Voice of Drama and whatchit love to create fear and trouble. watchit brings up the Lehman Bros like he was a member of the family! LOL! You sound like a pub, bud. dems don't like the stock market, remember?
U.S. stocks suffer worst week in a decade Dow industrials posted their worst week since 2008. The Standard & Poors 500-stock index and the Dow are on track for their worst Decembers since 1931, during the Great Depression. Technology stocks dragged the Nasdaq into bear market territory, which is a 20 percent drop from its high.
BREAKING NEWS Stocks fell sharply again. The tech-heavy Nasdaq is down over 20 percent from its peak, entering a bear market, an ominous milestone. Friday, December 21, 2018 4:04 PM EST The Nasdaq is not the only the part of the market in such distress. The Russell 2000 index, which tracks shares of smaller companies, entered a bear market earlier this week. Seven of the S&P 500s 11 industrial sectors are also at the level, led by energy stocks, which are down 28 percent from their highs earlier this year. Thats in large part because crude oil has been in a bear market since November.
No one likes the downward trends of the stock market especially those who are close enough to retiring like us. Investments are a risk. You have to roll with the punches (and the stock market punches a lot!) or this type of investing is not for you.
Fortunately for us, just before these last tumbles, we visited our financial advisor and secured and guaranteed at least 5 years worth of income. The rest well, we have to just wait for another upturn because a you may know, it usually recuperates it's losses.
The market is not about liberals. Can't blame this on them. Concerns about trade, the fed, slowing global growth are the main issues. We have been at 95% cash since Oct./2018. We have out performed the market by 19% since Oct. +2% vs -17%. Most of our cash is in BSV with little risk and 3% yield.

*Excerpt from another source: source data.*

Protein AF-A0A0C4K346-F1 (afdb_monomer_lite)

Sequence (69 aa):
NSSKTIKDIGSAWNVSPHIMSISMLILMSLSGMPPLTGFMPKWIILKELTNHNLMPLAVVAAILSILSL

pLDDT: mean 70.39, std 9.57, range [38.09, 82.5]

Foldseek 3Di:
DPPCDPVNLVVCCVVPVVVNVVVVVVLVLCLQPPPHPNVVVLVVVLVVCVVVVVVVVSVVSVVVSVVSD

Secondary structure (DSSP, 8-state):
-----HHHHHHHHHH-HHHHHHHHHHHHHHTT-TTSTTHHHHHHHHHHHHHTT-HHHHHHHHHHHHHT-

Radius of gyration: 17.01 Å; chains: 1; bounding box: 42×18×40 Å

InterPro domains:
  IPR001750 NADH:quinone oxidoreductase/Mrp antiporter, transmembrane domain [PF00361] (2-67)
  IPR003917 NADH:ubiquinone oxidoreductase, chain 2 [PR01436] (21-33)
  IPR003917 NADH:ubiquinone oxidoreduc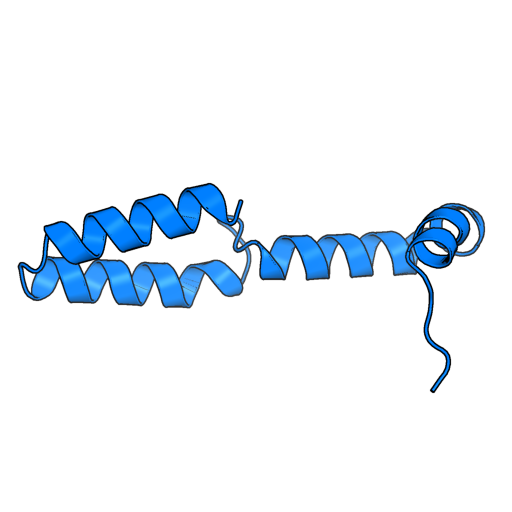tase, chain 2 [PR01436] (53-69)
  IPR050175 Complex I Subunit 2 [PTHR46552] (2-69)

Organism: NCBI:txid1454339

Structure (mmCIF, N/CA/C/O backbone):
data_AF-A0A0C4K346-F1
#
_entry.id   AF-A0A0C4K346-F1
#
loop_
_atom_site.group_PDB
_atom_site.id
_atom_site.type_symbol
_atom_site.label_atom_id
_atom_site.label_alt_id
_atom_site.label_comp_id
_atom_site.label_asym_id
_atom_site.label_entity_id
_atom_site.label_seq_id
_atom_site.pdbx_PDB_ins_code
_atom_site.Cartn_x
_atom_site.Cartn_y
_atom_site.Cartn_z
_atom_site.occupancy
_atom_site.B_iso_or_equiv
_atom_site.auth_seq_id
_atom_site.auth_comp_id
_atom_site.auth_asym_id
_atom_site.auth_atom_id
_atom_site.pdbx_PDB_model_num
ATOM 1 N N . ASN A 1 1 ? 28.011 -11.730 -5.004 1.00 38.09 1 ASN A N 1
ATOM 2 C CA . ASN A 1 1 ? 26.957 -10.771 -4.612 1.00 38.09 1 ASN A CA 1
ATOM 3 C C . ASN A 1 1 ? 27.270 -9.415 -5.222 1.00 38.09 1 ASN A C 1
ATOM 5 O O . ASN A 1 1 ? 28.052 -8.666 -4.657 1.00 38.09 1 ASN A O 1
ATOM 9 N N . SER A 1 2 ? 26.763 -9.143 -6.426 1.00 40.22 2 SER A N 1
ATOM 10 C CA . SER A 1 2 ? 26.977 -7.857 -7.098 1.00 40.22 2 SER A CA 1
ATOM 11 C C . SER A 1 2 ? 25.969 -6.856 -6.530 1.00 40.22 2 SER A C 1
ATOM 13 O O . SER A 1 2 ? 24.781 -6.922 -6.841 1.00 40.22 2 SER A O 1
ATOM 15 N N . SER A 1 3 ? 26.425 -6.017 -5.601 1.00 44.50 3 SER A N 1
ATOM 16 C CA . SER A 1 3 ? 25.614 -4.964 -4.991 1.00 44.50 3 SER A CA 1
ATOM 17 C C . SER A 1 3 ? 25.356 -3.879 -6.039 1.00 44.50 3 SER A C 1
ATOM 19 O O . SER A 1 3 ? 26.225 -3.047 -6.301 1.00 44.50 3 SER A O 1
ATOM 21 N N . LYS A 1 4 ? 24.192 -3.924 -6.699 1.00 59.12 4 LYS A N 1
ATOM 22 C CA . LYS A 1 4 ? 23.771 -2.872 -7.632 1.00 59.12 4 LYS A CA 1
ATOM 23 C C . LYS A 1 4 ? 23.465 -1.624 -6.813 1.00 59.12 4 LYS A C 1
ATOM 25 O O . LYS A 1 4 ? 22.494 -1.587 -6.061 1.00 59.12 4 LYS A O 1
ATOM 30 N N . THR A 1 5 ? 24.347 -0.634 -6.900 1.00 71.12 5 THR A N 1
ATOM 31 C CA . THR A 1 5 ? 24.227 0.623 -6.150 1.00 71.12 5 THR A CA 1
ATOM 32 C C . THR A 1 5 ? 23.034 1.421 -6.684 1.00 71.12 5 THR A C 1
ATOM 34 O O . THR A 1 5 ? 22.651 1.261 -7.836 1.00 71.12 5 THR A O 1
ATOM 37 N N . ILE A 1 6 ? 22.451 2.329 -5.897 1.00 65.19 6 ILE A N 1
ATOM 38 C CA . ILE A 1 6 ? 21.302 3.165 -6.316 1.00 65.19 6 ILE A CA 1
ATOM 39 C C . ILE A 1 6 ? 21.574 3.899 -7.653 1.00 65.19 6 ILE A C 1
ATOM 41 O O . ILE A 1 6 ? 20.670 4.090 -8.462 1.00 65.19 6 ILE A O 1
ATOM 45 N N . LYS A 1 7 ? 22.843 4.228 -7.936 1.00 64.38 7 LYS A N 1
ATOM 46 C CA . LYS A 1 7 ? 23.296 4.812 -9.211 1.00 64.38 7 LYS A CA 1
ATOM 47 C C . LYS A 1 7 ? 23.146 3.867 -10.422 1.00 64.38 7 LYS A C 1
ATOM 49 O O . LYS A 1 7 ? 22.858 4.353 -11.509 1.00 64.38 7 LYS A O 1
ATOM 54 N N . ASP A 1 8 ? 23.274 2.550 -10.241 1.00 64.50 8 ASP A N 1
ATOM 55 C CA . ASP A 1 8 ? 23.073 1.535 -11.296 1.00 64.50 8 ASP A CA 1
ATOM 56 C C . ASP A 1 8 ? 21.598 1.355 -11.683 1.00 64.50 8 ASP A C 1
ATOM 58 O O . ASP A 1 8 ? 21.285 0.955 -12.802 1.00 64.50 8 ASP A O 1
ATOM 62 N N . ILE A 1 9 ? 20.662 1.658 -10.778 1.00 66.31 9 ILE A N 1
ATOM 63 C CA . ILE A 1 9 ? 19.226 1.647 -11.102 1.00 66.31 9 ILE A CA 1
ATOM 64 C C . ILE A 1 9 ? 18.903 2.816 -12.046 1.00 66.31 9 ILE A C 1
ATOM 66 O O . ILE A 1 9 ? 18.114 2.663 -12.975 1.00 66.31 9 ILE A O 1
ATOM 70 N N . GLY A 1 10 ? 19.568 3.963 -11.863 1.00 66.25 10 GLY A N 1
ATOM 71 C CA . GLY A 1 10 ? 19.422 5.133 -12.735 1.00 66.25 10 GLY A CA 1
ATOM 72 C C . GLY A 1 10 ? 19.938 4.909 -14.161 1.00 66.25 10 GLY A C 1
ATOM 73 O O . GLY A 1 10 ? 19.352 5.428 -15.109 1.00 66.25 10 GLY A O 1
ATOM 74 N N . SER A 1 11 ? 20.988 4.100 -14.342 1.00 64.31 11 SER A N 1
ATOM 75 C CA . SER A 1 11 ? 21.509 3.741 -15.671 1.00 64.31 11 SER A CA 1
ATOM 76 C C . SER A 1 11 ? 20.718 2.611 -16.350 1.00 64.31 11 SER A C 1
ATOM 78 O O . SER A 1 11 ? 20.736 2.508 -17.579 1.00 64.31 11 SER A O 1
ATOM 80 N N . ALA A 1 12 ? 19.961 1.804 -15.592 1.00 63.12 12 ALA A N 1
ATOM 81 C CA . ALA A 1 12 ? 19.135 0.714 -16.121 1.00 63.12 12 ALA A CA 1
ATOM 82 C C . ALA A 1 12 ? 17.997 1.188 -17.047 1.00 63.12 12 ALA A C 1
ATOM 84 O O . ALA A 1 12 ? 17.598 0.431 -17.934 1.00 63.12 12 ALA A O 1
ATOM 85 N N . TRP A 1 13 ? 17.532 2.439 -16.907 1.00 57.16 13 TRP A N 1
ATOM 86 C CA . TRP A 1 13 ? 16.545 3.053 -17.810 1.00 57.16 13 TRP A CA 1
ATOM 87 C C . TRP A 1 13 ? 17.004 3.025 -19.274 1.00 57.16 13 TRP A C 1
ATOM 89 O O . TRP A 1 13 ? 16.211 2.749 -20.170 1.00 57.16 13 TRP A O 1
ATOM 99 N N . ASN A 1 14 ? 18.300 3.259 -19.506 1.00 62.28 14 ASN A N 1
ATOM 100 C CA . ASN A 1 14 ? 18.869 3.367 -20.848 1.00 62.28 14 ASN A CA 1
ATOM 101 C C . ASN A 1 14 ? 19.261 2.004 -21.451 1.00 62.28 14 ASN A C 1
ATOM 103 O O . ASN A 1 14 ? 19.424 1.889 -22.660 1.00 62.28 14 ASN A O 1
ATOM 107 N N . VAL A 1 15 ? 19.428 0.974 -20.611 1.00 65.12 15 VAL A N 1
ATOM 108 C CA . VAL A 1 15 ? 19.889 -0.368 -21.020 1.00 65.12 15 VAL A CA 1
ATOM 109 C C . VAL A 1 15 ? 18.719 -1.336 -21.209 1.00 65.12 15 VAL A C 1
ATOM 111 O O . VAL A 1 15 ? 18.752 -2.187 -22.093 1.00 65.12 15 VAL A O 1
ATOM 114 N N . SER A 1 16 ? 17.676 -1.230 -20.384 1.00 69.81 16 SER A N 1
ATOM 115 C CA . SER A 1 16 ? 16.490 -2.080 -20.479 1.00 69.81 16 SER A CA 1
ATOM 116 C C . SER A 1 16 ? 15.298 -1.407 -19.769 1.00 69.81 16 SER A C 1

We have been in/out of biotech ETF IBB over the years. Currently out. Like Morgan Stanley on the banking sector. Will be sitting on the sidelines until market sentiment changes. Our 5% in equites are in mREITs. High yield/high risk. Avg. mREITs are yielding 12% +.
Not blaming Trump for the drop in the energy sector but in part for the current bear market.

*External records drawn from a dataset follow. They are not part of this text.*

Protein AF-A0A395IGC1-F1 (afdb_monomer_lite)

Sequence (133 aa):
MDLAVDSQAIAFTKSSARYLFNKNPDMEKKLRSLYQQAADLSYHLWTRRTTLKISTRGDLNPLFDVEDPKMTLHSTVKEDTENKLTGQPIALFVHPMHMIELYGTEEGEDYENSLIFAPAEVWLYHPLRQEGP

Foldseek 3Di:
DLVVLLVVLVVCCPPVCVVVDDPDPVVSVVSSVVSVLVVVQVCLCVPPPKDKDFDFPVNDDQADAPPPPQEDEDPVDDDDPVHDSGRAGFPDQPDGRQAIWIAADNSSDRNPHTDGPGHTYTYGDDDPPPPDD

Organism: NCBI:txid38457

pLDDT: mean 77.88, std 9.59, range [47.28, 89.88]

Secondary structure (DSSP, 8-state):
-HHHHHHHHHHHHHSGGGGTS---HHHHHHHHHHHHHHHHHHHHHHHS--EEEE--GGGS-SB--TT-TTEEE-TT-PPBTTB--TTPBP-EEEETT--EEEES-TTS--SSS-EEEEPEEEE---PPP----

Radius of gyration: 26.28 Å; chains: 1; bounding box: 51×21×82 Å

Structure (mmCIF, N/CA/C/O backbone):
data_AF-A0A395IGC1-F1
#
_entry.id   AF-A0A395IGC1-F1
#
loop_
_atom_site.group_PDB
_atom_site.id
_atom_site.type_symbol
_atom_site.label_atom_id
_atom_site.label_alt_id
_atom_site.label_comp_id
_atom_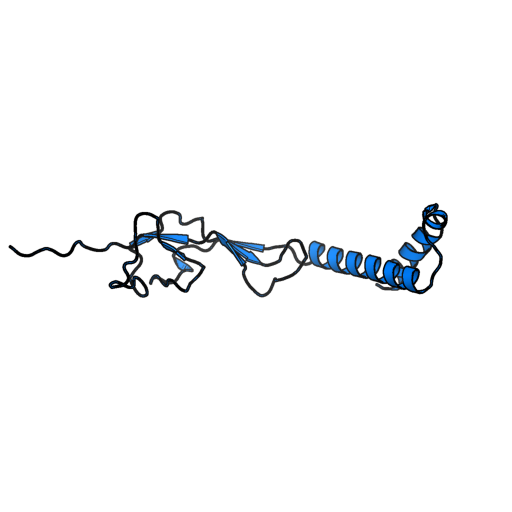site.label_asym_id
_atom_site.label_entity_id
_atom_site.label_seq_id
_atom_site.pdbx_PDB_ins_code
_atom_site.Cartn_x
_atom_site.Cartn_y
_atom_site.Cartn_z
_atom_site.occupancy
_atom_site.B_iso_or_equiv
_atom_site.auth_seq_id
_atom_site.auth_comp_id
_atom_site.auth_asym_id
_atom_site.auth_atom_id
_atom_site.pdbx_PDB_model_num
ATOM 1 N N . MET A 1 1 ? 9.162 -8.271 -26.415 1.00 57.78 1 MET A N 1
ATOM 2 C CA . MET A 1 1 ? 9.500 -6.974 -25.790 1.00 57.78 1 MET A CA 1
ATOM 3 C C . MET A 1 1 ? 10.963 -6.619 -26.061 1.00 57.78 1 MET A C 1
ATOM 5 O O . MET A 1 1 ? 11.222 -5.499 -26.485 1.00 57.78 1 MET A O 1
ATOM 9 N N . ASP A 1 2 ? 11.868 -7.602 -25.999 1.00 61.69 2 ASP A N 1
ATOM 10 C CA . ASP A 1 2 ? 13.318 -7.487 -26.257 1.00 61.69 2 ASP A CA 1
ATOM 11 C C . ASP A 1 2 ? 13.733 -6.704 -27.512 1.00 61.69 2 ASP A C 1
ATOM 13 O O . ASP A 1 2 ? 14.636 -5.878 -27.449 1.00 61.69 2 ASP A O 1
ATOM 17 N N . LEU A 1 3 ? 13.050 -6.883 -28.650 1.00 71.25 3 LEU A N 1
ATOM 18 C CA . LEU A 1 3 ? 13.413 -6.194 -29.901 1.00 71.25 3 LEU A CA 1
ATOM 19 C C . LEU A 1 3 ? 13.288 -4.659 -29.814 1.00 71.25 3 LEU A C 1
ATOM 21 O O . LEU A 1 3 ? 14.064 -3.936 -30.440 1.00 71.25 3 LEU A O 1
ATOM 25 N N . ALA A 1 4 ? 12.323 -4.148 -29.042 1.00 75.06 4 ALA A N 1
ATOM 26 C CA . ALA A 1 4 ? 12.119 -2.707 -28.874 1.00 75.06 4 ALA A CA 1
ATOM 27 C C . ALA A 1 4 ? 13.140 -2.101 -27.899 1.00 75.06 4 ALA A C 1
ATOM 29 O O . ALA A 1 4 ? 13.671 -1.018 -28.153 1.00 75.06 4 ALA A O 1
ATOM 30 N N . VAL A 1 5 ? 13.451 -2.829 -26.823 1.00 79.88 5 VAL A N 1
ATOM 31 C CA . VAL A 1 5 ? 14.486 -2.475 -25.839 1.00 79.88 5 VAL A CA 1
ATOM 32 C C . VAL A 1 5 ? 15.861 -2.424 -26.498 1.00 79.88 5 VAL A C 1
ATOM 34 O O . VAL A 1 5 ? 16.593 -1.444 -26.346 1.00 79.88 5 VAL A O 1
ATOM 37 N N . ASP A 1 6 ? 16.163 -3.415 -27.331 1.00 79.56 6 ASP A N 1
ATOM 38 C CA . ASP A 1 6 ? 17.393 -3.469 -28.111 1.00 79.56 6 ASP A CA 1
ATOM 39 C C . ASP A 1 6 ? 17.507 -2.302 -29.093 1.00 79.56 6 ASP A C 1
ATOM 41 O O . ASP A 1 6 ? 18.558 -1.665 -29.184 1.00 79.56 6 ASP A O 1
ATOM 45 N N . SER A 1 7 ? 16.419 -1.965 -29.791 1.00 84.06 7 SER A N 1
ATOM 46 C CA . SER A 1 7 ? 16.398 -0.819 -30.702 1.00 84.06 7 SER A CA 1
ATOM 47 C C . SER A 1 7 ? 16.660 0.503 -29.974 1.00 84.06 7 SER A C 1
ATOM 49 O O . SER A 1 7 ? 17.414 1.337 -30.479 1.00 84.06 7 SER A O 1
ATOM 51 N N . GLN A 1 8 ? 16.072 0.703 -28.791 1.00 84.19 8 GLN A N 1
ATOM 52 C CA . GLN A 1 8 ? 16.260 1.919 -27.991 1.00 84.19 8 GLN A CA 1
ATOM 53 C C . GLN A 1 8 ? 17.681 2.020 -27.425 1.00 84.19 8 GLN A C 1
ATOM 55 O O . GLN A 1 8 ? 18.326 3.061 -27.564 1.00 84.19 8 GLN A O 1
ATOM 60 N N . ALA A 1 9 ? 18.223 0.929 -26.879 1.00 82.69 9 ALA A N 1
ATOM 61 C CA . ALA A 1 9 ? 19.599 0.889 -26.383 1.00 82.69 9 ALA A CA 1
ATOM 62 C C . ALA A 1 9 ? 20.624 1.149 -27.508 1.00 82.69 9 ALA A C 1
ATOM 64 O O . ALA A 1 9 ? 21.607 1.876 -27.327 1.00 82.69 9 ALA A O 1
ATOM 65 N N . ILE A 1 10 ? 20.383 0.612 -28.709 1.00 83.31 10 ILE A N 1
ATOM 66 C CA . ILE A 1 10 ? 21.224 0.858 -29.888 1.00 83.31 10 ILE A CA 1
ATOM 67 C C . ILE A 1 10 ? 21.091 2.309 -30.374 1.00 83.31 10 ILE A C 1
ATOM 69 O O . ILE A 1 10 ? 22.091 2.935 -30.729 1.00 83.31 10 ILE A O 1
ATOM 73 N N . ALA A 1 11 ? 19.882 2.871 -30.399 1.00 85.44 11 ALA A N 1
ATOM 74 C CA . ALA A 1 11 ? 19.674 4.269 -30.774 1.00 85.44 11 ALA A CA 1
ATOM 75 C C . ALA A 1 11 ? 20.389 5.219 -29.800 1.00 85.44 11 ALA A C 1
ATOM 77 O O . ALA A 1 11 ? 21.076 6.150 -30.228 1.00 85.44 11 ALA A O 1
ATOM 78 N N . PHE A 1 12 ? 20.313 4.929 -28.500 1.00 84.44 12 PHE A N 1
ATOM 79 C CA . PHE A 1 12 ? 20.993 5.687 -27.459 1.00 84.44 12 PHE A CA 1
ATOM 80 C C . PHE A 1 12 ? 22.516 5.650 -27.627 1.00 84.44 12 PHE A C 1
ATOM 82 O O . PHE A 1 12 ? 23.151 6.703 -27.673 1.00 84.44 12 PHE A O 1
ATOM 89 N N . THR A 1 13 ? 23.113 4.472 -27.825 1.00 82.00 13 THR A N 1
ATOM 90 C CA . THR A 1 13 ? 24.572 4.337 -28.020 1.00 82.00 13 THR A CA 1
ATOM 91 C C . THR A 1 13 ? 25.078 4.938 -29.334 1.00 82.00 13 THR A C 1
ATOM 93 O O . THR A 1 13 ? 26.251 5.296 -29.429 1.00 82.00 13 THR A O 1
ATOM 96 N N . LYS A 1 14 ? 24.217 5.092 -30.347 1.00 85.38 14 LYS A N 1
ATOM 97 C CA . LYS A 1 14 ? 24.543 5.785 -31.608 1.00 85.38 14 LYS A CA 1
ATOM 98 C C . LYS A 1 14 ? 24.425 7.310 -31.522 1.00 85.38 14 LYS A C 1
ATOM 100 O O . LYS A 1 14 ? 24.967 7.996 -32.391 1.00 85.38 14 LYS A O 1
ATOM 105 N N . SER A 1 15 ? 23.747 7.835 -30.503 1.00 84.31 15 SER A N 1
ATOM 106 C CA . SER A 1 15 ? 23.563 9.274 -30.283 1.00 84.31 15 SER A CA 1
ATOM 107 C C . SER A 1 15 ? 24.846 9.966 -29.792 1.00 84.31 15 SER A C 1
ATOM 109 O O . SER A 1 15 ? 25.911 9.352 -29.685 1.00 84.31 15 SER A O 1
ATOM 111 N N . SER A 1 16 ? 24.750 11.247 -29.426 1.00 84.88 16 SER A N 1
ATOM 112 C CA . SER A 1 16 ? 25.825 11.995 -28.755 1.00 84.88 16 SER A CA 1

So, lets look at the demand side of oil. And I agree, all commodities are priced by supply/demand. Oil, corn, sugar etc. If the forecast is for slower global growth then worldwide demand will be down. Lower demand with increased supply will only lower the price for WTI. WTI futures were trading north of $68 Nov. 1. I see WTI 4th quarter 2019 or sometime in 2020 at $35-$40 bbl. maybe lower.